• Exercise brief:
Instruction for the data below: set down exactly the lines from the line with "ATOM 8 C C ." to the line with "ATOM 54 O O", inclusive, and no others.
(Entries supplied begins)
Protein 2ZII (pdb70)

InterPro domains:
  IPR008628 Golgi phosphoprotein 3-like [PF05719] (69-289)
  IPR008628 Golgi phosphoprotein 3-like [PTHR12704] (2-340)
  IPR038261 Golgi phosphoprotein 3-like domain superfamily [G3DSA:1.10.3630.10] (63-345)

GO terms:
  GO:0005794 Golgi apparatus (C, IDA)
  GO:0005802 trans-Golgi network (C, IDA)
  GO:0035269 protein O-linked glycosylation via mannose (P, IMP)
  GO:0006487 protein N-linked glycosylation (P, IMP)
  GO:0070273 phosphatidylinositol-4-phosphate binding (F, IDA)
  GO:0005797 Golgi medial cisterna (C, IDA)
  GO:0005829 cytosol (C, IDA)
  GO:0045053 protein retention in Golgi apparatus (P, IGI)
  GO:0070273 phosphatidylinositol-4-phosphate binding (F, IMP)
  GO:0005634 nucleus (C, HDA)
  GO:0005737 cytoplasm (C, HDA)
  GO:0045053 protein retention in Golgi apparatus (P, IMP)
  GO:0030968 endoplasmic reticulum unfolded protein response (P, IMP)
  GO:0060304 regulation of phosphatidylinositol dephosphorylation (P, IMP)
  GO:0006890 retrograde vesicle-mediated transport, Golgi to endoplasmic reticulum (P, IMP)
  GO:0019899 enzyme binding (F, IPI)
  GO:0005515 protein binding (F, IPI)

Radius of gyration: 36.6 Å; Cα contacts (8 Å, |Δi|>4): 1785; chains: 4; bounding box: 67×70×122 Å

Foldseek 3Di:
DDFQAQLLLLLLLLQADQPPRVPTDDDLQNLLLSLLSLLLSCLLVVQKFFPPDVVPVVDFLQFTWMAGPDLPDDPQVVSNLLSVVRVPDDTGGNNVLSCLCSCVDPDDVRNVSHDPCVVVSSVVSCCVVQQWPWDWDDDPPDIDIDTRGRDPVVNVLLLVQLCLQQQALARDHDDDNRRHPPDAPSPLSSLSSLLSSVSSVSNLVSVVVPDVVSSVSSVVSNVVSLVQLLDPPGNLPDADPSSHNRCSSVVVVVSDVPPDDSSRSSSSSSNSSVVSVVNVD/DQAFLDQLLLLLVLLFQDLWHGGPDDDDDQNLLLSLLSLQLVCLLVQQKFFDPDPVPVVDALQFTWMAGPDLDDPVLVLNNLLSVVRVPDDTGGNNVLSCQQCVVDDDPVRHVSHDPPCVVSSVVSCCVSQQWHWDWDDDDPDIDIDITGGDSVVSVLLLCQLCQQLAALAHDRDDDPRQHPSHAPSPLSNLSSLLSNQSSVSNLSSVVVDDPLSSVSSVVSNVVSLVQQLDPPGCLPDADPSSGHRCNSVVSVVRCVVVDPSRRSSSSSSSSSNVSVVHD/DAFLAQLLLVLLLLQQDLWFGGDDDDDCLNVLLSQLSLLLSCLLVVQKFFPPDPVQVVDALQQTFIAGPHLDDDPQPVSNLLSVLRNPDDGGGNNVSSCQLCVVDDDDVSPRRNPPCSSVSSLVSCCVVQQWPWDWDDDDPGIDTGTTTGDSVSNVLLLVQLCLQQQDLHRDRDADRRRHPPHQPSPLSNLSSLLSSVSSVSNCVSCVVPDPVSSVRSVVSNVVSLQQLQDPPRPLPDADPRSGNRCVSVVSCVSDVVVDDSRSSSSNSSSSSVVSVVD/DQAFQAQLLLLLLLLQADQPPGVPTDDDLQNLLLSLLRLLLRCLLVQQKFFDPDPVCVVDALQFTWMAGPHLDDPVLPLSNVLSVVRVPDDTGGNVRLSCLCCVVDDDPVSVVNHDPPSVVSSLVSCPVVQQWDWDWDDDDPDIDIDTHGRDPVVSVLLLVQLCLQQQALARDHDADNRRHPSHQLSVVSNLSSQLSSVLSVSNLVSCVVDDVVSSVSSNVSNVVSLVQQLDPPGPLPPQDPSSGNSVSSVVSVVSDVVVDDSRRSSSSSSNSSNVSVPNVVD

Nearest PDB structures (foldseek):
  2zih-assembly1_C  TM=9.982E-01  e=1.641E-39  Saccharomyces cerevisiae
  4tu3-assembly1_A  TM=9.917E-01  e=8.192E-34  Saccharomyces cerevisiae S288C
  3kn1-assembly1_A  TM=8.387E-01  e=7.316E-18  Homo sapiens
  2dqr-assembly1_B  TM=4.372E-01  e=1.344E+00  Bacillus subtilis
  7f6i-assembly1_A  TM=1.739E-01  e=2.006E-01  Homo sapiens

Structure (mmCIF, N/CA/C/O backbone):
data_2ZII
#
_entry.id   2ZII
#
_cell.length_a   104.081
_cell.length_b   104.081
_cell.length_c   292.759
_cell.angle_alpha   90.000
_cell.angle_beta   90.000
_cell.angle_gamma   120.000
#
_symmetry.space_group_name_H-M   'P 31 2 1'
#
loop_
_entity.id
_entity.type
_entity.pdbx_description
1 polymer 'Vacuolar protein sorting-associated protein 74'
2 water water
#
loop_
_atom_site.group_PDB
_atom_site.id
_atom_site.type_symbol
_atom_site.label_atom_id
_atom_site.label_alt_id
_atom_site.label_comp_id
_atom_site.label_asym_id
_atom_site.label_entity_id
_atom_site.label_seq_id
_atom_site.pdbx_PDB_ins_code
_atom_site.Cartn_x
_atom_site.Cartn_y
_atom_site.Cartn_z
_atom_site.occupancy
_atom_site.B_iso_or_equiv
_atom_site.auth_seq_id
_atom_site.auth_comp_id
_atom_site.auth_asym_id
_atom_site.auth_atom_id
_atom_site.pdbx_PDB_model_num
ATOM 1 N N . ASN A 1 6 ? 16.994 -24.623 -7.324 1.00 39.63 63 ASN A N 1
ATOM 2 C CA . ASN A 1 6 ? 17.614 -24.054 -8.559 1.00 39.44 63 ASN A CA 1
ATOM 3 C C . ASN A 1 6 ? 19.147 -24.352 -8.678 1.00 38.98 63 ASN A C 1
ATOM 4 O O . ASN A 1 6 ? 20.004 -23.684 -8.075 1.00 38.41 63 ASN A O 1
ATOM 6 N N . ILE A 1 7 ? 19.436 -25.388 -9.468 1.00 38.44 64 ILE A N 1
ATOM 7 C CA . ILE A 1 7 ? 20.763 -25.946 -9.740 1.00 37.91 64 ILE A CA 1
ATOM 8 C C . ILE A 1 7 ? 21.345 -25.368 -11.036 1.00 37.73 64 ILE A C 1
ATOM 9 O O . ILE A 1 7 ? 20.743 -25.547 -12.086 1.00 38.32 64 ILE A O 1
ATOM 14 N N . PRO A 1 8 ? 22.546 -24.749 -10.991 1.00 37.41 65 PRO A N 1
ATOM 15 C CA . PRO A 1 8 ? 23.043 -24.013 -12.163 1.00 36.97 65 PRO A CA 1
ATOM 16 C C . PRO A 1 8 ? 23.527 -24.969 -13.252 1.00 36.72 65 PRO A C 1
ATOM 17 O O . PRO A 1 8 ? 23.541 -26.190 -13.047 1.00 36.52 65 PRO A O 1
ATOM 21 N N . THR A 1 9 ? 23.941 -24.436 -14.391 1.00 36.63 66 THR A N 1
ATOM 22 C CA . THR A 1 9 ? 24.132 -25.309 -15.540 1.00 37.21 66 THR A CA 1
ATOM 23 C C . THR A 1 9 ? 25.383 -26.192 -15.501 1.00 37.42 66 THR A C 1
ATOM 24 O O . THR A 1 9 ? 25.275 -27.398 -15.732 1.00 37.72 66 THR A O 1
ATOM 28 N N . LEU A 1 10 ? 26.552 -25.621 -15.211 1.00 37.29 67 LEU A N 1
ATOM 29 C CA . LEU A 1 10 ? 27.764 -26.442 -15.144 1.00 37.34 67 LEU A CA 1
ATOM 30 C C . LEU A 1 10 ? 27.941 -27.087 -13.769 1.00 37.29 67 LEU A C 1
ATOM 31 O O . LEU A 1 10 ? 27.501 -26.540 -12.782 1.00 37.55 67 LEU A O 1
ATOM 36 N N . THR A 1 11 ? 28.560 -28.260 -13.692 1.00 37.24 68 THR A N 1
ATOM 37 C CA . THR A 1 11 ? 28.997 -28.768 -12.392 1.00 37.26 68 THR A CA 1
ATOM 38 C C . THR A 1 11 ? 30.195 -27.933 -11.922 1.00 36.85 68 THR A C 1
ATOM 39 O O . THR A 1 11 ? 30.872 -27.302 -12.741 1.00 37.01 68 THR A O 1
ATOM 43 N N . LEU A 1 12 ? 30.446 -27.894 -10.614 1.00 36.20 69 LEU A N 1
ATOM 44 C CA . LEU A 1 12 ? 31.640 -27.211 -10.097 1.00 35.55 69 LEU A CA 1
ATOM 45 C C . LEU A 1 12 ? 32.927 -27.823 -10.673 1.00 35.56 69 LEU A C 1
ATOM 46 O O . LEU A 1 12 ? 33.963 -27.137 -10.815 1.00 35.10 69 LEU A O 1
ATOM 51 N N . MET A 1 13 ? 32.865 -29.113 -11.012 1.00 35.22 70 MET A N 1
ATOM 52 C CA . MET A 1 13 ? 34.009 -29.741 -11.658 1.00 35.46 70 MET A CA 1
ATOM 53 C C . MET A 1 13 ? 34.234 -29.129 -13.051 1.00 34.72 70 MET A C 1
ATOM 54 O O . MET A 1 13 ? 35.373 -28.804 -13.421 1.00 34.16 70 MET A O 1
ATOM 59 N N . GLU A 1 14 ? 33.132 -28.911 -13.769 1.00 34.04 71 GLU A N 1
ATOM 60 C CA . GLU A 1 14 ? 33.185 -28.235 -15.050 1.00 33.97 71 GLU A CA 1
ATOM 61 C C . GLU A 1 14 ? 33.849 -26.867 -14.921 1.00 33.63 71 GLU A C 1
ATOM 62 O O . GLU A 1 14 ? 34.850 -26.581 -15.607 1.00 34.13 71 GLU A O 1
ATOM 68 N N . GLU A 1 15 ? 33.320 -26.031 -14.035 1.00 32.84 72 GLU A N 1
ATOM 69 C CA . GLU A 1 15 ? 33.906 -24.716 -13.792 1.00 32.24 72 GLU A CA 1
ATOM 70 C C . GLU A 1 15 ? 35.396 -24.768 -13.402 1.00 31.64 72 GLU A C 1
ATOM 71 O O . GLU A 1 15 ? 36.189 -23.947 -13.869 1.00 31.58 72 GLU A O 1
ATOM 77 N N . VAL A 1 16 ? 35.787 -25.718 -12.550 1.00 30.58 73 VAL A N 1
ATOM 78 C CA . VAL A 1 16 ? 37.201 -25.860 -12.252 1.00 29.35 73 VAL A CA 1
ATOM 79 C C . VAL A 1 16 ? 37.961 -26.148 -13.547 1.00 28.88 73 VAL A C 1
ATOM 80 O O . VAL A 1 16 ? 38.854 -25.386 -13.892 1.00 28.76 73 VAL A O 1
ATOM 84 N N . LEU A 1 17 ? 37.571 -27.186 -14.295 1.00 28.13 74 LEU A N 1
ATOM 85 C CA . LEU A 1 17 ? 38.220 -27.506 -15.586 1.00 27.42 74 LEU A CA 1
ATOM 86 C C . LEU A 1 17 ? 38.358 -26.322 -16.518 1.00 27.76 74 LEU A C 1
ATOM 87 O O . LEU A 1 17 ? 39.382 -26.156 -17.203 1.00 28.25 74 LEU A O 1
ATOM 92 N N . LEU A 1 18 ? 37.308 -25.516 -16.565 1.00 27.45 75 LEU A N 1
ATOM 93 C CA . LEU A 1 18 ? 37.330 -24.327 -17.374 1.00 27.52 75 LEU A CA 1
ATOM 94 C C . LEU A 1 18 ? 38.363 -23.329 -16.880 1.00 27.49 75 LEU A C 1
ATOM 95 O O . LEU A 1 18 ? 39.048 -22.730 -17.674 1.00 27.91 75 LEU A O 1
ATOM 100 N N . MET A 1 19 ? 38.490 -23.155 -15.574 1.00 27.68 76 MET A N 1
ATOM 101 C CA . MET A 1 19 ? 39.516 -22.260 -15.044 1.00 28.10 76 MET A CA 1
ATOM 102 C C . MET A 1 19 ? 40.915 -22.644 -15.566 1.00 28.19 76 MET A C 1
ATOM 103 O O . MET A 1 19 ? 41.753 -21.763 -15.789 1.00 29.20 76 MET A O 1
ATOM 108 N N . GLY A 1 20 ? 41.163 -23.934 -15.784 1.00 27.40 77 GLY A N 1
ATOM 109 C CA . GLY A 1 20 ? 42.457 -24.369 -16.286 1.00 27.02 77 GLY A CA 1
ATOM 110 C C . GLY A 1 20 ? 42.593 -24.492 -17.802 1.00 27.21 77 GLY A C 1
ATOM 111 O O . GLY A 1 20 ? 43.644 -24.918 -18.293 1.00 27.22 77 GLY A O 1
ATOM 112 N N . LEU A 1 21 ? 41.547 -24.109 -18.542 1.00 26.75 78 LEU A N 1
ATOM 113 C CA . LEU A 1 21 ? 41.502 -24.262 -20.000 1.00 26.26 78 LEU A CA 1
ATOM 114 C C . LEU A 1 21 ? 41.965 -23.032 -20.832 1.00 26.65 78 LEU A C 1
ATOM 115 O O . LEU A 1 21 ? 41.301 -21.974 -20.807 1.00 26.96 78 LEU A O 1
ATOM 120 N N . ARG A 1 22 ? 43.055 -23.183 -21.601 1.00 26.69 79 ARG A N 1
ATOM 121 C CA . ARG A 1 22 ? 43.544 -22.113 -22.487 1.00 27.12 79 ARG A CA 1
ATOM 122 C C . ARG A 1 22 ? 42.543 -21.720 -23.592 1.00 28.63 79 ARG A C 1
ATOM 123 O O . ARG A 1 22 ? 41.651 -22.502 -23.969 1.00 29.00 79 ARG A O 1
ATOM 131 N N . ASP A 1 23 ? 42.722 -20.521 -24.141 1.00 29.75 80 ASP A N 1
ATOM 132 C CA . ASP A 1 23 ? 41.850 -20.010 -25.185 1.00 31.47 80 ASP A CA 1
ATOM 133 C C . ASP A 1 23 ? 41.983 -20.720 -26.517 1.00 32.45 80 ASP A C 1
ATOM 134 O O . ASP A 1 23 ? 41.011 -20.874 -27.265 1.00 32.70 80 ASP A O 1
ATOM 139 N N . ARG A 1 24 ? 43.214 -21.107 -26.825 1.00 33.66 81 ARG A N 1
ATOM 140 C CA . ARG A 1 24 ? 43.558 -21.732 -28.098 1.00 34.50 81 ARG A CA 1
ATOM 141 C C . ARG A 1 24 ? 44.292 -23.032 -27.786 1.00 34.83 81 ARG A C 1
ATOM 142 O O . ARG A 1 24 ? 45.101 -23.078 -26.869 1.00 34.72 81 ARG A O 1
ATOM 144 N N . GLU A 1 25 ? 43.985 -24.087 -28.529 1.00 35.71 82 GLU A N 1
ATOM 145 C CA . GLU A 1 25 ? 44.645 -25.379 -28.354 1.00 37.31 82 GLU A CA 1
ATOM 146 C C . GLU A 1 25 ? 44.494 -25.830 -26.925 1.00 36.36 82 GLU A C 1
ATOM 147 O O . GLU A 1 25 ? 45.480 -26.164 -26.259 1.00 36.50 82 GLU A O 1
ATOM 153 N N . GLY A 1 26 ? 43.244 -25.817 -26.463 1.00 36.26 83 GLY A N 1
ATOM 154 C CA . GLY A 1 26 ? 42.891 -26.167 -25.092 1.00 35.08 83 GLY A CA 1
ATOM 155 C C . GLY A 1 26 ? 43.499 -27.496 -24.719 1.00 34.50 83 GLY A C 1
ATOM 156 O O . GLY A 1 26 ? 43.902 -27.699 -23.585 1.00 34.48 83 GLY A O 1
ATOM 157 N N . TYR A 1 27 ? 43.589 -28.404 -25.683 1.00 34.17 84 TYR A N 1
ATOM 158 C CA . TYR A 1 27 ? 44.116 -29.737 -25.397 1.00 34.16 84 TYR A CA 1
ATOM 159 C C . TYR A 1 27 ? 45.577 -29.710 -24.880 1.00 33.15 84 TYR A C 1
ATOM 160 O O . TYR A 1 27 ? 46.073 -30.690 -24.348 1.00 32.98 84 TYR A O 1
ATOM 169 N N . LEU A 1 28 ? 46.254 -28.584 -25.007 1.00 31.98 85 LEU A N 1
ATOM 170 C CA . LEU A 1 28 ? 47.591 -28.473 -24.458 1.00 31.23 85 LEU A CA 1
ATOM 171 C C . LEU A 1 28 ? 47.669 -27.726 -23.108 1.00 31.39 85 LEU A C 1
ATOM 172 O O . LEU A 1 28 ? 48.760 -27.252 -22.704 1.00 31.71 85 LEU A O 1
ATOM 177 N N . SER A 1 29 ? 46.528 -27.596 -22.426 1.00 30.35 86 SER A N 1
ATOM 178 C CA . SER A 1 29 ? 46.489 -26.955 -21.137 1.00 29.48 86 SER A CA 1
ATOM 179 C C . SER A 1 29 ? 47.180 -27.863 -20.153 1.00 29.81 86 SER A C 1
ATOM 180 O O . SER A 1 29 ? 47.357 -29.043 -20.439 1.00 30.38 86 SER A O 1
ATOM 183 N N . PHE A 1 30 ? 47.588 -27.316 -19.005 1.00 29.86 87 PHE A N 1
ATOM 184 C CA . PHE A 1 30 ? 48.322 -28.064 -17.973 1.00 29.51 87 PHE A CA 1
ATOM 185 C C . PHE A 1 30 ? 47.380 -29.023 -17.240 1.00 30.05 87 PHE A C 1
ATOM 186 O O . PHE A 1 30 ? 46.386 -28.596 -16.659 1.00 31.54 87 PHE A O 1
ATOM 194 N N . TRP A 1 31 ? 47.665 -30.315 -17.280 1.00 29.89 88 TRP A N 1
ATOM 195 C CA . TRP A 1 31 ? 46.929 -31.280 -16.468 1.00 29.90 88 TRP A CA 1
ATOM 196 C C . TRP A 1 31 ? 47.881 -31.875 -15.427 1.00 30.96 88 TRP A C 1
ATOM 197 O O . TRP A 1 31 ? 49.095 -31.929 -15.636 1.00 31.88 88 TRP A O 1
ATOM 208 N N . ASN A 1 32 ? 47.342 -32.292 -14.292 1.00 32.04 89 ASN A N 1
(Entries supplied ends)
• Finished task:
ATOM 8 C C . ILE A 1 7 ? 21.345 -25.368 -11.036 1.00 37.73 64 ILE A C 1
ATOM 9 O O . ILE A 1 7 ? 20.743 -25.547 -12.086 1.00 38.32 64 ILE A O 1
ATOM 14 N N . PRO A 1 8 ? 22.546 -24.749 -10.991 1.00 37.41 65 PRO A N 1
ATOM 15 C CA . PRO A 1 8 ? 23.043 -24.013 -12.163 1.00 36.97 65 PRO A CA 1
ATOM 16 C C . PRO A 1 8 ? 23.527 -24.969 -13.252 1.00 36.72 65 PRO A C 1
ATOM 17 O O . PRO A 1 8 ? 23.541 -26.190 -13.047 1.00 36.52 65 PRO A O 1
ATOM 21 N N . THR A 1 9 ? 23.941 -24.436 -14.391 1.00 36.63 66 THR A N 1
ATOM 22 C CA . THR A 1 9 ? 24.132 -25.309 -15.540 1.00 37.21 66 THR A CA 1
ATOM 23 C C . THR A 1 9 ? 25.383 -26.192 -15.501 1.00 37.42 66 THR A C 1
ATOM 24 O O . THR A 1 9 ? 25.275 -27.398 -15.732 1.00 37.72 66 THR A O 1
ATOM 28 N N . LEU A 1 10 ? 26.552 -25.621 -15.211 1.00 37.29 67 LEU A N 1
ATOM 29 C CA . LEU A 1 10 ? 27.764 -26.442 -15.144 1.00 37.34 67 LEU A CA 1
ATOM 30 C C . LEU A 1 10 ? 27.941 -27.087 -13.769 1.00 37.29 67 LEU A C 1
ATOM 31 O O . LEU A 1 10 ? 27.501 -26.540 -12.782 1.00 37.55 67 LEU A O 1
ATOM 36 N N . THR A 1 11 ? 28.560 -28.260 -13.692 1.00 37.24 68 THR A N 1
ATOM 37 C CA . THR A 1 11 ? 28.997 -28.768 -12.392 1.00 37.26 68 THR A CA 1
ATOM 38 C C . THR A 1 11 ? 30.195 -27.933 -11.922 1.00 36.85 68 THR A C 1
ATOM 39 O O . THR A 1 11 ? 30.872 -27.302 -12.741 1.00 37.01 68 THR A O 1
ATOM 43 N N . LEU A 1 12 ? 30.446 -27.894 -10.614 1.00 36.20 69 LEU A N 1
ATOM 44 C CA . LEU A 1 12 ? 31.640 -27.211 -10.097 1.00 35.55 69 LEU A CA 1
ATOM 45 C C . LEU A 1 12 ? 32.927 -27.823 -10.673 1.00 35.56 69 LEU A C 1
ATOM 46 O O . LEU A 1 12 ? 33.963 -27.137 -10.815 1.00 35.10 69 LEU A O 1
ATOM 51 N N . MET A 1 13 ? 32.865 -29.113 -11.012 1.00 35.22 70 MET A N 1
ATOM 52 C CA . MET A 1 13 ? 34.009 -29.741 -11.658 1.00 35.46 70 MET A CA 1
ATOM 53 C C . MET A 1 13 ? 34.234 -29.129 -13.051 1.00 34.72 70 MET A C 1
ATOM 54 O O . MET A 1 13 ? 35.373 -28.804 -13.421 1.00 34.16 70 MET A O 1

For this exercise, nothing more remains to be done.